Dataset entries
++++++

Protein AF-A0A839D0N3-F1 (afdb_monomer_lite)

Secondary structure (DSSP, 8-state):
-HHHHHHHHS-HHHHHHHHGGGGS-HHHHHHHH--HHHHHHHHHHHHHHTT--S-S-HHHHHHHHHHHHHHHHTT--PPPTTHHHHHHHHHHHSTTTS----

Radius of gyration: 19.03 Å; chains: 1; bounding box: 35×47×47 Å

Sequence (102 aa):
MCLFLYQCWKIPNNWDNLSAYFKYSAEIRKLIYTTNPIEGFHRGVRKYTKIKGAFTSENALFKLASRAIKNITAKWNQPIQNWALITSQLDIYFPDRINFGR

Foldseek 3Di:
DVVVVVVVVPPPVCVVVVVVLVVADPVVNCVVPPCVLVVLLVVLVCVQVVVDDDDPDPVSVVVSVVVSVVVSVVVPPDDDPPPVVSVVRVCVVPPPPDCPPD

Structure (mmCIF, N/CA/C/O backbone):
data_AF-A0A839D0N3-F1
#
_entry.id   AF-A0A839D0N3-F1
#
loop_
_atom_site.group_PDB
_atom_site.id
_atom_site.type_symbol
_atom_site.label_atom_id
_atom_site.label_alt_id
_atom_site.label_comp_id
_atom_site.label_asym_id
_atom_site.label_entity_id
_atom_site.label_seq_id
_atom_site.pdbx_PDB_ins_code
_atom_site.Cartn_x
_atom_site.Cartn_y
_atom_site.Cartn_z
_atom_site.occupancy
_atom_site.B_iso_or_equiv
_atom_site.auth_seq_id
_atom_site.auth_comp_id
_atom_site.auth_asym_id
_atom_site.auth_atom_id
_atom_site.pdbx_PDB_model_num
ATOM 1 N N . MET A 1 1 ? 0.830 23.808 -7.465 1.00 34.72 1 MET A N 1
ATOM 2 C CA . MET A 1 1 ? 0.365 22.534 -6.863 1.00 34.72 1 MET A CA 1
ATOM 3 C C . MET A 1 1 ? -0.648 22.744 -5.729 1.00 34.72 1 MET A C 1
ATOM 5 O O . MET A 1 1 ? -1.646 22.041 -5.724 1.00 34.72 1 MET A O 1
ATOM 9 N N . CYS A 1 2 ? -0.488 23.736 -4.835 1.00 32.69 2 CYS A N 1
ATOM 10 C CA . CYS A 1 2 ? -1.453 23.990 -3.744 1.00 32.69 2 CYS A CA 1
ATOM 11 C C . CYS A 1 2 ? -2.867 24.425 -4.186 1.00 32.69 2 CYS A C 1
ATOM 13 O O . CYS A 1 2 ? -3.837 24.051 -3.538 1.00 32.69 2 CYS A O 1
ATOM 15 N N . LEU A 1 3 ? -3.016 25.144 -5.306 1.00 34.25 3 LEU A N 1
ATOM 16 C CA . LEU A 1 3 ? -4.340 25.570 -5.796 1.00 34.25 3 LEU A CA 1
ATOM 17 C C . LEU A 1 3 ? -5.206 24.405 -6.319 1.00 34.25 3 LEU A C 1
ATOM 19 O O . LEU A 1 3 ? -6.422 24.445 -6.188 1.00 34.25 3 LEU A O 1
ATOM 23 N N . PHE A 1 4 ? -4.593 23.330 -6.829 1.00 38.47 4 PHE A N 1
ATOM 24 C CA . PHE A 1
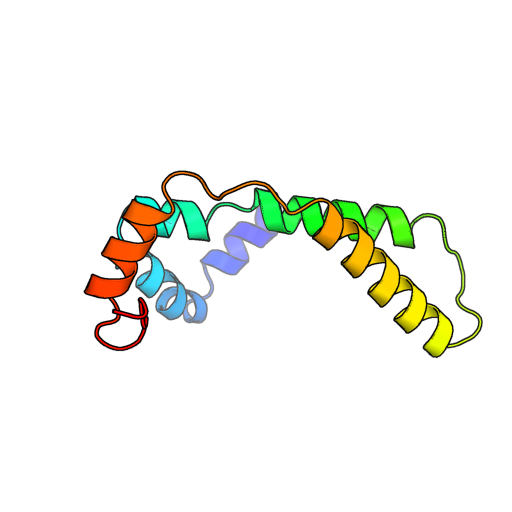 4 ? -5.323 22.142 -7.300 1.00 38.47 4 PHE A CA 1
ATOM 25 C C . PHE A 1 4 ? -5.843 21.275 -6.143 1.00 38.47 4 PHE A C 1
ATOM 27 O O . PHE A 1 4 ? -6.927 20.709 -6.235 1.00 38.47 4 PHE A O 1
ATOM 34 N N . LEU A 1 5 ? -5.106 21.210 -5.028 1.00 52.78 5 LEU A N 1
ATOM 35 C CA . LEU A 1 5 ? -5.528 20.464 -3.837 1.00 52.78 5 LEU A CA 1
ATOM 36 C C . LEU A 1 5 ? -6.735 21.119 -3.151 1.00 52.78 5 LEU A C 1
ATOM 38 O O . LEU A 1 5 ? -7.649 20.417 -2.729 1.00 52.78 5 LEU A O 1
ATOM 42 N N . TYR A 1 6 ? -6.774 22.455 -3.100 1.00 52.72 6 TYR A N 1
ATOM 43 C CA . TYR A 1 6 ? -7.894 23.198 -2.516 1.00 52.72 6 TYR A CA 1
ATOM 44 C C . TYR A 1 6 ? -9.183 23.051 -3.341 1.00 52.72 6 TYR A C 1
ATOM 46 O O . TYR A 1 6 ? -10.267 22.891 -2.780 1.00 52.72 6 TYR A O 1
ATOM 54 N N . GLN A 1 7 ? -9.061 23.029 -4.674 1.00 54.91 7 GLN A N 1
ATOM 55 C CA . GLN A 1 7 ? -10.198 22.853 -5.578 1.00 54.91 7 GLN A CA 1
ATOM 56 C C . GLN A 1 7 ? -10.813 21.448 -5.455 1.00 54.91 7 GLN A C 1
ATOM 58 O O . GLN A 1 7 ? -12.027 21.339 -5.343 1.00 54.91 7 GLN A O 1
ATOM 63 N N . CYS A 1 8 ? -10.000 20.383 -5.397 1.00 58.59 8 CYS A N 1
ATOM 64 C CA . CYS A 1 8 ? -10.484 19.001 -5.252 1.00 58.59 8 CYS A CA 1
ATOM 65 C C . CYS A 1 8 ? -11.188 18.730 -3.912 1.00 58.59 8 CYS A C 1
ATOM 67 O O . CYS A 1 8 ? -12.053 17.859 -3.844 1.00 58.59 8 CYS A O 1
ATOM 69 N N . TRP A 1 9 ? -10.820 19.464 -2.856 1.00 58.50 9 TRP A N 1
ATOM 70 C CA . TRP A 1 9 ? -11.418 19.334 -1.522 1.00 58.50 9 TRP A CA 1
ATOM 71 C C . TRP A 1 9 ? -12.767 20.058 -1.404 1.00 58.50 9 TRP A C 1
ATOM 73 O O . TRP A 1 9 ? -13.631 19.631 -0.647 1.00 58.50 9 TRP A O 1
ATOM 83 N N . LYS A 1 10 ? -12.965 21.136 -2.176 1.00 58.12 10 LYS A N 1
ATOM 84 C CA . LYS A 1 10 ? -14.210 21.923 -2.205 1.00 58.12 10 LYS A CA 1
ATOM 85 C C . LYS A 1 10 ? -15.322 21.330 -3.074 1.00 58.12 10 LYS A C 1
ATOM 87 O O . LYS A 1 10 ? -16.429 21.860 -3.047 1.00 58.12 10 LYS A O 1
ATOM 92 N N . ILE A 1 11 ? -15.057 20.279 -3.854 1.00 59.41 11 ILE A N 1
ATOM 93 C CA . ILE A 1 11 ? -16.088 19.645 -4.685 1.00 59.41 11 ILE A CA 1
ATOM 94 C C . ILE A 1 11 ? -17.046 18.879 -3.755 1.00 59.41 11 ILE A C 1
ATOM 96 O O . ILE A 1 11 ? -16.614 17.898 -3.145 1.00 59.41 11 ILE A O 1
ATOM 100 N N . PRO A 1 12 ? -18.333 19.271 -3.661 1.00 56.88 12 PRO A N 1
ATOM 101 C CA . PRO A 1 12 ? -19.287 18.691 -2.707 1.00 56.88 12 PRO A CA 1
ATOM 102 C C . PRO A 1 12 ? -19.404 17.166 -2.831 1.00 56.88 12 PRO A C 1
ATOM 104 O O . PRO A 1 12 ? -19.501 16.461 -1.835 1.00 56.88 12 PRO A O 1
ATOM 107 N N . ASN A 1 13 ? -19.286 16.651 -4.058 1.00 63.34 13 ASN A N 1
ATOM 108 C CA . ASN A 1 13 ? -19.480 15.237 -4.384 1.00 63.34 13 ASN A CA 1
ATOM 109 C C . ASN A 1 13 ? -18.389 14.300 -3.838 1.00 63.34 13 ASN A C 1
ATOM 111 O O . ASN A 1 13 ? -18.602 13.094 -3.771 1.00 63.34 13 ASN A O 1
ATOM 115 N N . ASN A 1 14 ? -17.211 14.815 -3.465 1.00 68.94 14 ASN A N 1
ATOM 116 C CA . ASN A 1 14 ? -16.157 13.973 -2.888 1.00 68.94 14 ASN A CA 1
ATOM 117 C C . ASN A 1 14 ? -16.277 13.838 -1.367 1.00 68.94 14 ASN A C 1
ATOM 119 O O . ASN A 1 14 ? -15.688 12.918 -0.794 1.00 68.94 14 ASN A O 1
ATOM 123 N N . TRP A 1 15 ? -17.026 14.730 -0.711 1.00 71.69 15 TRP A N 1
ATOM 124 C CA . TRP A 1 15 ? -17.153 14.730 0.743 1.00 71.69 15 TRP A CA 1
ATOM 125 C C . TRP A 1 15 ? -17.861 13.476 1.260 1.00 71.69 15 TRP A C 1
ATOM 127 O O . TRP A 1 15 ? -17.409 12.895 2.245 1.00 71.69 15 TRP A O 1
ATOM 137 N N . ASP A 1 16 ? -18.882 12.989 0.551 1.00 75.56 16 ASP A N 1
ATOM 138 C CA . ASP A 1 16 ? -19.585 11.753 0.911 1.00 75.56 16 ASP A CA 1
ATOM 139 C C . ASP A 1 16 ? -18.625 10.554 0.971 1.00 75.56 16 ASP A C 1
ATOM 141 O O . ASP A 1 16 ? -18.626 9.797 1.944 1.00 75.56 16 ASP A O 1
ATOM 145 N N . ASN A 1 17 ? -17.708 10.449 0.004 1.00 74.31 17 ASN A N 1
ATOM 146 C CA . ASN A 1 17 ? -16.690 9.396 -0.041 1.00 74.31 17 ASN A CA 1
ATOM 147 C C . ASN A 1 17 ? -15.605 9.576 1.033 1.00 74.31 17 ASN A C 1
ATOM 149 O O . ASN A 1 17 ? -15.131 8.601 1.619 1.00 74.31 17 ASN A O 1
ATOM 153 N N . LEU A 1 18 ? -15.218 10.821 1.320 1.00 76.31 18 LEU A N 1
ATOM 154 C CA . LEU A 1 18 ? -14.219 11.138 2.345 1.00 76.31 18 LEU A CA 1
ATOM 155 C C . LEU A 1 18 ? -14.768 10.966 3.766 1.00 76.31 18 LEU A C 1
ATOM 157 O O . LEU A 1 18 ? -14.015 10.621 4.672 1.00 76.31 18 LEU A O 1
ATOM 161 N N . SER A 1 19 ? -16.072 11.143 3.978 1.00 80.69 19 SER A N 1
ATOM 162 C CA . SER A 1 19 ? -16.701 10.972 5.292 1.00 80.69 19 SER A CA 1
ATOM 163 C C . SER A 1 19 ? -16.552 9.539 5.824 1.00 80.69 19 SER A C 1
ATOM 165 O O . SER A 1 19 ? -16.346 9.330 7.023 1.00 80.69 19 SER A O 1
ATOM 167 N N . ALA A 1 20 ? -16.559 8.542 4.929 1.00 80.75 20 ALA A N 1
ATOM 168 C CA . ALA A 1 20 ? -16.388 7.134 5.275 1.00 80.75 20 ALA A CA 1
ATOM 169 C C . ALA A 1 20 ? -15.012 6.837 5.890 1.00 80.75 20 ALA A C 1
ATOM 171 O O . ALA A 1 20 ? -14.900 5.956 6.740 1.00 80.75 20 ALA A O 1
ATOM 172 N N . TYR A 1 21 ? -13.979 7.601 5.525 1.00 81.56 21 TYR A N 1
ATOM 173 C CA . TYR A 1 21 ? -12.628 7.441 6.065 1.00 81.56 21 TYR A CA 1
ATOM 174 C C . TYR A 1 21 ? -12.565 7.678 7.583 1.00 81.56 21 TYR A C 1
ATOM 176 O O . TYR A 1 21 ? -11.825 6.992 8.290 1.00 81.56 21 TYR A O 1
ATOM 184 N N . PHE A 1 22 ? -13.365 8.609 8.109 1.00 84.44 22 PHE A N 1
ATOM 185 C CA . PHE A 1 22 ? -13.366 8.937 9.539 1.00 84.44 22 PHE A CA 1
ATOM 186 C C . PHE A 1 22 ? -14.038 7.876 10.416 1.00 84.44 22 PHE A C 1
ATOM 188 O O . PHE A 1 22 ? -13.866 7.909 11.632 1.00 84.44 22 PHE A O 1
ATOM 195 N N . LYS A 1 23 ? -14.759 6.918 9.820 1.00 86.12 23 LYS A N 1
ATOM 196 C CA . LYS A 1 23 ? -15.394 5.814 10.553 1.00 86.12 23 LYS A CA 1
ATOM 197 C C . LYS A 1 23 ? -14.379 4.790 11.071 1.00 86.12 23 LYS A C 1
ATOM 199 O O . LYS A 1 23 ? -14.701 4.047 11.993 1.00 86.12 23 LYS A O 1
ATOM 204 N N . TYR A 1 24 ? -13.173 4.753 10.499 1.00 86.31 24 TYR A N 1
ATOM 205 C CA . TYR A 1 24 ? -12.139 3.773 10.826 1.00 86.31 24 TYR A CA 1
ATOM 206 C C . TYR A 1 24 ? -11.243 4.189 12.006 1.00 86.31 24 TYR A C 1
ATOM 208 O O . TYR A 1 24 ? -10.974 5.374 12.244 1.00 86.31 24 TYR A O 1
ATOM 216 N N . SER A 1 25 ? -10.702 3.191 12.711 1.00 88.12 25 SER A N 1
ATOM 217 C CA . SER A 1 25 ? -9.742 3.386 13.804 1.00 88.12 25 SER A CA 1
ATOM 218 C C . SER A 1 25 ? -8.454 4.081 13.334 1.00 88.12 25 SER A C 1
ATOM 220 O O . SER A 1 25 ? -8.152 4.153 12.140 1.00 88.12 25 SER A O 1
ATOM 222 N N . ALA A 1 26 ? -7.681 4.638 14.273 1.00 88.25 26 ALA A N 1
ATOM 223 C CA . ALA A 1 26 ? -6.447 5.365 13.955 1.00 88.25 26 ALA A CA 1
ATOM 224 C C . ALA A 1 26 ? -5.432 4.509 13.170 1.00 88.25 26 ALA A C 1
ATOM 226 O O . ALA A 1 26 ? -4.806 5.011 12.238 1.00 88.25 26 ALA A O 1
ATOM 227 N N . GLU A 1 27 ? -5.331 3.215 13.485 1.00 86.50 27 GLU A N 1
ATOM 228 C CA . GLU A 1 27 ? -4.422 2.278 12.813 1.00 86.50 27 GLU A CA 1
ATOM 229 C C . GLU A 1 27 ? -4.817 2.027 11.348 1.00 86.50 27 GLU A C 1
ATOM 231 O O . GLU A 1 27 ? -3.969 2.067 10.456 1.00 86.50 27 GLU A O 1
ATOM 236 N N . ILE A 1 28 ? -6.113 1.840 11.066 1.00 87.25 28 ILE A N 1
ATOM 237 C CA . ILE A 1 28 ? -6.614 1.655 9.693 1.00 87.25 28 ILE A CA 1
ATOM 238 C C . ILE A 1 28 ? -6.467 2.952 8.896 1.00 87.25 28 ILE A C 1
ATOM 240 O O . ILE A 1 28 ? -6.018 2.933 7.750 1.00 87.25 28 ILE A O 1
ATOM 244 N N . ARG A 1 29 ? -6.785 4.098 9.509 1.00 89.25 29 ARG A N 1
ATOM 245 C CA . ARG A 1 29 ? -6.571 5.410 8.886 1.00 89.25 29 ARG A CA 1
ATOM 246 C C . ARG A 1 29 ? -5.108 5.594 8.502 1.00 89.25 29 ARG A C 1
ATOM 248 O O . ARG A 1 29 ? -4.832 5.963 7.362 1.00 89.25 29 ARG A O 1
ATOM 255 N N . LYS A 1 30 ? -4.187 5.241 9.405 1.00 86.50 30 LYS A N 1
ATOM 256 C CA . LYS A 1 30 ? -2.743 5.224 9.149 1.00 86.50 30 LYS A CA 1
ATOM 257 C C . LYS A 1 30 ? -2.364 4.378 7.955 1.00 86.50 30 LYS A C 1
ATOM 259 O O . LYS A 1 30 ? -1.638 4.867 7.093 1.00 86.50 30 LYS A O 1
ATOM 264 N N . LEU A 1 31 ? -2.893 3.167 7.849 1.00 86.62 31 LEU A N 1
ATOM 265 C CA . LEU A 1 31 ? -2.665 2.332 6.676 1.00 86.62 31 LEU A CA 1
ATOM 266 C C . LEU A 1 31 ? -3.145 3.011 5.380 1.00 86.62 31 LEU A C 1
ATOM 268 O O . LEU A 1 31 ? -2.396 3.052 4.408 1.00 86.62 31 LEU A O 1
ATOM 272 N N . ILE A 1 32 ? -4.356 3.578 5.379 1.00 86.06 32 ILE A N 1
ATOM 273 C CA . ILE A 1 32 ? -4.974 4.194 4.193 1.00 86.06 32 ILE A CA 1
ATOM 274 C C . ILE A 1 32 ? -4.207 5.439 3.728 1.00 86.06 32 ILE A C 1
ATOM 276 O O . ILE A 1 32 ? -3.953 5.583 2.533 1.00 86.06 32 ILE A O 1
ATOM 280 N N . TYR A 1 33 ? -3.834 6.347 4.639 1.00 81.38 33 TYR A N 1
ATOM 281 C CA . TYR A 1 33 ? -3.136 7.580 4.249 1.00 81.38 33 TYR A CA 1
ATOM 282 C C . TYR A 1 33 ? -1.647 7.367 3.961 1.00 81.38 33 TYR A C 1
ATOM 284 O O . TYR A 1 33 ? -0.986 8.280 3.464 1.00 81.38 33 TYR A O 1
ATOM 292 N N . THR A 1 34 ? -1.090 6.191 4.270 1.00 83.62 34 THR A N 1
ATOM 293 C CA . THR A 1 34 ? 0.323 5.917 4.004 1.00 83.62 34 THR A CA 1
ATOM 294 C C . THR A 1 34 ? 0.557 5.819 2.495 1.00 83.62 34 THR A C 1
ATOM 296 O O . THR A 1 34 ? 0.295 4.800 1.862 1.00 83.62 34 THR A O 1
ATOM 299 N N . THR A 1 35 ? 1.120 6.877 1.910 1.00 80.00 35 THR A N 1
ATOM 300 C CA . THR A 1 35 ? 1.420 6.956 0.470 1.00 80.00 35 THR A CA 1
ATOM 301 C C . THR A 1 35 ? 2.735 6.283 0.082 1.00 80.00 35 THR A C 1
ATOM 303 O O . THR A 1 35 ? 2.944 5.992 -1.094 1.00 80.00 35 THR A O 1
ATOM 306 N N . ASN A 1 36 ? 3.612 5.986 1.048 1.00 83.62 36 ASN A N 1
ATOM 307 C CA . ASN A 1 36 ? 4.959 5.454 0.811 1.00 83.62 36 ASN A CA 1
ATOM 308 C C . ASN A 1 36 ? 5.003 4.205 -0.109 1.00 83.62 36 ASN A C 1
ATOM 310 O O . ASN A 1 36 ? 5.826 4.181 -1.027 1.00 83.62 36 ASN A O 1
ATOM 314 N N . PRO A 1 37 ? 4.116 3.194 0.028 1.00 84.94 37 PRO A N 1
ATOM 315 C CA . PRO A 1 37 ? 4.109 2.048 -0.881 1.00 84.94 37 PRO A CA 1
ATOM 316 C C . PRO A 1 37 ? 3.715 2.425 -2.320 1.00 84.94 37 PRO A C 1
ATOM 318 O O . PRO A 1 37 ? 4.333 1.955 -3.277 1.00 84.94 37 PRO A O 1
ATOM 321 N N . ILE A 1 38 ? 2.737 3.322 -2.486 1.00 87.38 38 ILE A N 1
ATOM 322 C CA . ILE A 1 38 ? 2.270 3.799 -3.798 1.00 87.38 38 ILE A CA 1
ATOM 323 C C . ILE A 1 38 ? 3.344 4.671 -4.464 1.00 87.38 38 ILE A C 1
ATOM 325 O O . ILE A 1 38 ? 3.667 4.498 -5.641 1.00 87.38 38 ILE A O 1
ATOM 329 N N . GLU A 1 39 ? 3.949 5.590 -3.715 1.00 88.31 39 GLU A N 1
ATOM 330 C CA . GLU A 1 39 ? 5.049 6.432 -4.189 1.00 88.31 39 GLU A CA 1
ATOM 331 C C . GLU A 1 39 ? 6.278 5.600 -4.566 1.00 88.31 39 GLU A C 1
ATOM 333 O O . GLU A 1 39 ? 6.896 5.847 -5.610 1.00 88.31 39 GLU A O 1
ATOM 338 N N . GLY A 1 40 ? 6.601 4.584 -3.760 1.00 87.94 40 GLY A N 1
ATOM 339 C CA . GLY A 1 40 ? 7.659 3.614 -4.024 1.00 87.94 40 GLY A CA 1
ATOM 340 C C . GLY A 1 40 ? 7.418 2.835 -5.317 1.00 87.94 40 GLY A C 1
ATOM 341 O O . GLY A 1 40 ? 8.317 2.755 -6.163 1.00 87.94 40 GLY A O 1
ATOM 342 N N . PHE A 1 41 ? 6.192 2.346 -5.524 1.00 90.81 41 PHE A N 1
ATOM 343 C CA . PHE A 1 41 ? 5.783 1.702 -6.772 1.00 90.81 41 PHE A CA 1
ATOM 344 C C . PHE A 1 41 ? 5.945 2.649 -7.969 1.00 90.81 41 PHE A C 1
ATOM 346 O O . PHE A 1 41 ? 6.647 2.319 -8.930 1.00 90.81 41 PHE A O 1
ATOM 353 N N . HIS A 1 42 ? 5.393 3.864 -7.894 1.00 90.50 42 HIS A N 1
ATOM 354 C CA . HIS A 1 42 ? 5.510 4.860 -8.962 1.00 90.50 42 HIS A CA 1
ATOM 355 C C . HIS A 1 42 ? 6.965 5.230 -9.266 1.00 90.50 42 HIS A C 1
ATOM 357 O O . HIS A 1 42 ? 7.337 5.399 -10.430 1.00 90.50 42 HIS A O 1
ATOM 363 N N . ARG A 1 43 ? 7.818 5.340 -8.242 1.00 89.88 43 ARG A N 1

++++++

[Task to complete]
Your answer must be the lines above from the one containing "ATOM 93 C CA" to the one containing "ATOM 107 N N", both included, restated word for word.

[Response to this task]
ATOM 93 C CA . ILE A 1 11 ? -16.088 19.645 -4.685 1.00 59.41 11 ILE A CA 1
ATOM 94 C C . ILE A 1 11 ? -17.046 18.879 -3.755 1.00 59.41 11 ILE A C 1
ATOM 96 O O . ILE A 1 11 ? -16.614 17.898 -3.145 1.00 59.41 11 ILE A O 1
ATOM 100 N N . PRO A 1 12 ? -18.333 19.271 -3.661 1.00 56.88 12 PRO A N 1
ATOM 101 C CA . PRO A 1 12 ? -19.287 18.691 -2.707 1.00 56.88 12 PRO A CA 1
ATOM 102 C C . PRO A 1 12 ? -19.404 17.166 -2.831 1.00 56.88 12 PRO A C 1
ATOM 104 O O . PRO A 1 12 ? -19.501 16.461 -1.835 1.00 56.88 12 PRO A O 1
ATOM 107 N N . ASN A 1 13 ? -19.286 16.651 -4.058 1.00 63.34 13 ASN A N 1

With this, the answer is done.